Up here upstate New York, my city culls the deer herd with bait and sharpshooters, then shoots the remaining does with contraceptive darts to slow population growth. Maybe your treehugger neighbors will be on board with the darts, or culling if they know that's what their yankee friends do?

My city: https://ourcity.syrgov.net/2020/05/city-of-syracuse-reports-deer-management-results/
Town Next door: http://www.townofdewitt.com/WhiteTailedDeer.aspx


----------



## thebmrust (Jun 29, 2020)

There are deer deterrents. I guess it depends on the association rules and your pocketbook.

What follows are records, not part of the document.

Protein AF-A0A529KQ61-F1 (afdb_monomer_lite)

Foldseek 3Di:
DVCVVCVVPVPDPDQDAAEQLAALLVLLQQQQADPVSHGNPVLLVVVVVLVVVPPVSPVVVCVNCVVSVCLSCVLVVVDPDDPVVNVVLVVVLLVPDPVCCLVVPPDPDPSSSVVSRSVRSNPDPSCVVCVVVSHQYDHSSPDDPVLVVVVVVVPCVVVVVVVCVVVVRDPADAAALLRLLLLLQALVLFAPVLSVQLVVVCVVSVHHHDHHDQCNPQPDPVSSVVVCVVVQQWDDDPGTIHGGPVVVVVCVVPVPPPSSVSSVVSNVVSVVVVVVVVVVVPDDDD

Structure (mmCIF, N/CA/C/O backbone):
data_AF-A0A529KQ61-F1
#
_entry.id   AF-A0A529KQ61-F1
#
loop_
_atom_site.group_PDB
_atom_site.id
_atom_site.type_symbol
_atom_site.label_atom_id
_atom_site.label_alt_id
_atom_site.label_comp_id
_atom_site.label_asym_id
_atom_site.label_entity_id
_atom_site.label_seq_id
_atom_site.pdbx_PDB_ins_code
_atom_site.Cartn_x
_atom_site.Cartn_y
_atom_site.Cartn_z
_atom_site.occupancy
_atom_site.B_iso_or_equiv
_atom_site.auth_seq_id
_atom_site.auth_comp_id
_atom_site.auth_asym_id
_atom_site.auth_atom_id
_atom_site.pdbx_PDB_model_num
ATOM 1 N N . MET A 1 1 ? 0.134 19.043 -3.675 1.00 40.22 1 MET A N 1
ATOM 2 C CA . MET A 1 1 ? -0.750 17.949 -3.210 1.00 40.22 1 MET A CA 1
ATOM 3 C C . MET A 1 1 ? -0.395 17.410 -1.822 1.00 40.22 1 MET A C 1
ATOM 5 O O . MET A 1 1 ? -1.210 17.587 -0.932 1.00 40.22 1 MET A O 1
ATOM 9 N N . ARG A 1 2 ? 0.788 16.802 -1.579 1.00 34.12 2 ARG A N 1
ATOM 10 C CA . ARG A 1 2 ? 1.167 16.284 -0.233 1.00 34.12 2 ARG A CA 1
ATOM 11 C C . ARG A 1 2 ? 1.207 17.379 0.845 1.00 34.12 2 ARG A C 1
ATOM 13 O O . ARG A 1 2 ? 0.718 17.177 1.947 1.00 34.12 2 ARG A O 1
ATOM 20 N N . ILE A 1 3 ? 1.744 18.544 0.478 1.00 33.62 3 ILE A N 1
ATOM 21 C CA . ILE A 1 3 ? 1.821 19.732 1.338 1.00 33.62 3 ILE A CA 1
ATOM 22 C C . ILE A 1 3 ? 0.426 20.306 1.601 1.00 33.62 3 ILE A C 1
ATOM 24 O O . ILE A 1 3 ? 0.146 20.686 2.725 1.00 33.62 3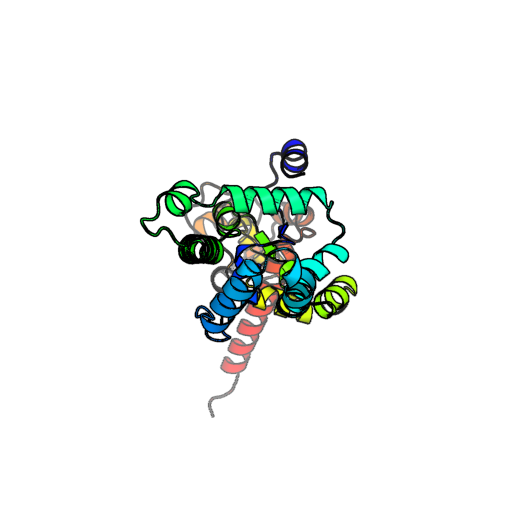 ILE A O 1
ATOM 28 N N . ASP A 1 4 ? -0.470 20.302 0.613 1.00 32.03 4 ASP A N 1
ATOM 29 C CA . ASP A 1 4 ? -1.779 20.958 0.737 1.00 32.03 4 ASP A CA 1
ATOM 30 C C . ASP A 1 4 ? -2.717 20.223 1.700 1.00 32.03 4 ASP A C 1
ATOM 32 O O . ASP A 1 4 ? -3.399 20.867 2.492 1.00 32.03 4 ASP A O 1
ATOM 36 N N . VAL A 1 5 ? -2.715 18.884 1.687 1.00 35.28 5 VAL A N 1
ATOM 37 C CA . VAL A 1 5 ? -3.559 18.063 2.577 1.00 35.28 5 VAL A CA 1
ATOM 38 C C . VAL A 1 5 ? -3.027 18.059 4.014 1.00 35.28 5 VAL A C 1
ATOM 40 O O . VAL A 1 5 ? -3.802 18.228 4.950 1.00 35.28 5 VAL A O 1
ATOM 43 N N . GLN A 1 6 ? -1.708 17.947 4.213 1.00 33.94 6 GLN A N 1
ATOM 44 C CA . GLN A 1 6 ? -1.109 18.056 5.555 1.00 33.94 6 GLN A CA 1
ATOM 45 C C . GLN A 1 6 ? -1.162 19.485 6.115 1.00 33.94 6 GLN A C 1
ATOM 47 O O . GLN A 1 6 ? -1.269 19.654 7.325 1.00 33.94 6 GLN A O 1
ATOM 52 N N . ALA A 1 7 ? -1.128 20.513 5.262 1.00 36.97 7 ALA A N 1
ATOM 53 C CA . ALA A 1 7 ? -1.288 21.902 5.690 1.00 36.97 7 ALA A CA 1
ATOM 54 C C . ALA A 1 7 ? -2.735 22.241 6.080 1.00 36.97 7 ALA A C 1
ATOM 56 O O . ALA A 1 7 ? -2.942 23.121 6.911 1.00 36.97 7 ALA A O 1
ATOM 57 N N . THR A 1 8 ? -3.733 21.560 5.505 1.00 37.22 8 THR A N 1
ATOM 58 C CA . THR A 1 8 ? -5.151 21.764 5.855 1.00 37.22 8 THR A CA 1
ATOM 59 C C . THR A 1 8 ? -5.644 20.852 6.976 1.00 37.22 8 THR A C 1
ATOM 61 O O . THR A 1 8 ? -6.575 21.233 7.680 1.00 37.22 8 THR A O 1
ATOM 64 N N . MET A 1 9 ? -5.032 19.680 7.180 1.00 37.19 9 MET A N 1
ATOM 65 C CA . MET A 1 9 ? -5.385 18.743 8.256 1.00 37.19 9 MET A CA 1
ATOM 66 C C . MET A 1 9 ? -4.121 18.170 8.932 1.00 37.19 9 MET A C 1
ATOM 68 O O . MET A 1 9 ? -3.763 17.016 8.682 1.00 37.19 9 MET A O 1
ATOM 72 N N . PRO A 1 10 ? -3.440 18.956 9.791 1.00 37.72 10 PRO A N 1
ATOM 73 C CA . PRO A 1 10 ? -2.152 18.580 10.388 1.00 37.72 10 PRO A CA 1
ATOM 74 C C . PRO A 1 10 ? -2.204 17.309 11.247 1.00 37.72 10 PRO A C 1
ATOM 76 O O . PRO A 1 10 ? -1.216 16.581 11.335 1.00 37.72 10 PRO A O 1
ATOM 79 N N . ASP A 1 11 ? -3.363 17.017 11.839 1.00 36.50 11 ASP A N 1
ATOM 80 C CA . ASP A 1 11 ? -3.557 15.886 12.755 1.00 36.50 11 ASP A CA 1
ATOM 81 C C . ASP A 1 11 ? -3.936 14.577 12.035 1.00 36.50 11 ASP A C 1
ATOM 83 O O . ASP A 1 11 ? -4.037 13.514 12.654 1.00 36.50 11 ASP A O 1
ATOM 87 N N . ALA A 1 12 ? -4.144 14.618 10.714 1.00 33.78 12 ALA A N 1
ATOM 88 C CA . ALA A 1 12 ? -4.530 13.456 9.924 1.00 33.78 12 ALA A CA 1
ATOM 89 C C . ALA A 1 12 ? -3.297 12.743 9.341 1.00 33.78 12 ALA A C 1
ATOM 91 O O . ALA A 1 12 ? -2.620 13.243 8.440 1.00 33.78 12 ALA A O 1
ATOM 92 N N . LYS A 1 13 ? -3.039 11.506 9.788 1.00 36.97 13 LYS A N 1
ATOM 93 C CA . LYS A 1 13 ? -2.112 10.586 9.105 1.00 36.97 13 LYS A CA 1
ATOM 94 C C . LYS A 1 13 ? -2.797 10.016 7.860 1.00 36.97 13 LYS A C 1
ATOM 96 O O . LYS A 1 13 ? -3.351 8.921 7.886 1.00 36.97 13 LYS A O 1
ATOM 101 N N . VAL A 1 14 ? -2.823 10.796 6.783 1.00 37.50 14 VAL A N 1
ATOM 102 C CA . VAL A 1 14 ? -3.413 10.374 5.507 1.00 37.50 14 VAL A CA 1
ATOM 103 C C . VAL A 1 14 ? -2.483 9.364 4.834 1.00 37.50 14 VAL A C 1
ATOM 105 O O . VAL A 1 14 ? -1.340 9.685 4.512 1.00 37.50 14 VAL A O 1
ATOM 108 N N . LEU A 1 15 ? -2.986 8.150 4.592 1.00 42.62 15 LEU A N 1
ATOM 109 C CA . LEU A 1 15 ? -2.397 7.211 3.637 1.00 42.62 15 LEU A CA 1
ATOM 110 C C . LEU A 1 15 ? -2.523 7.827 2.244 1.00 42.62 15 LEU A C 1
ATOM 112 O O . LEU A 1 15 ? -3.567 7.751 1.599 1.00 42.62 15 LEU A O 1
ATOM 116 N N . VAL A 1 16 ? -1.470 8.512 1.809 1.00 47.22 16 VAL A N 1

I'm sure there are also stupid rules like:
-no deer fences/deterrents
-grass must be pristine at all times of year
-no scaring deer off yard
-yard must be perfect shade of green and xx# of blades per square foot and no clumps allowed 24/7

My disdain for HOA's is evident.


----------



## cityofoaks (Sep 8, 2020)

I bring cool season down from 4 inches to 2.5 for the fall and winter, granted there is rarely snow to deal with in this area.

NC has an urban archery season for deer that last all the way into Feb to cull deer populations, problem is it is up to each individual municipality if they want to participate or not and you know how that goes.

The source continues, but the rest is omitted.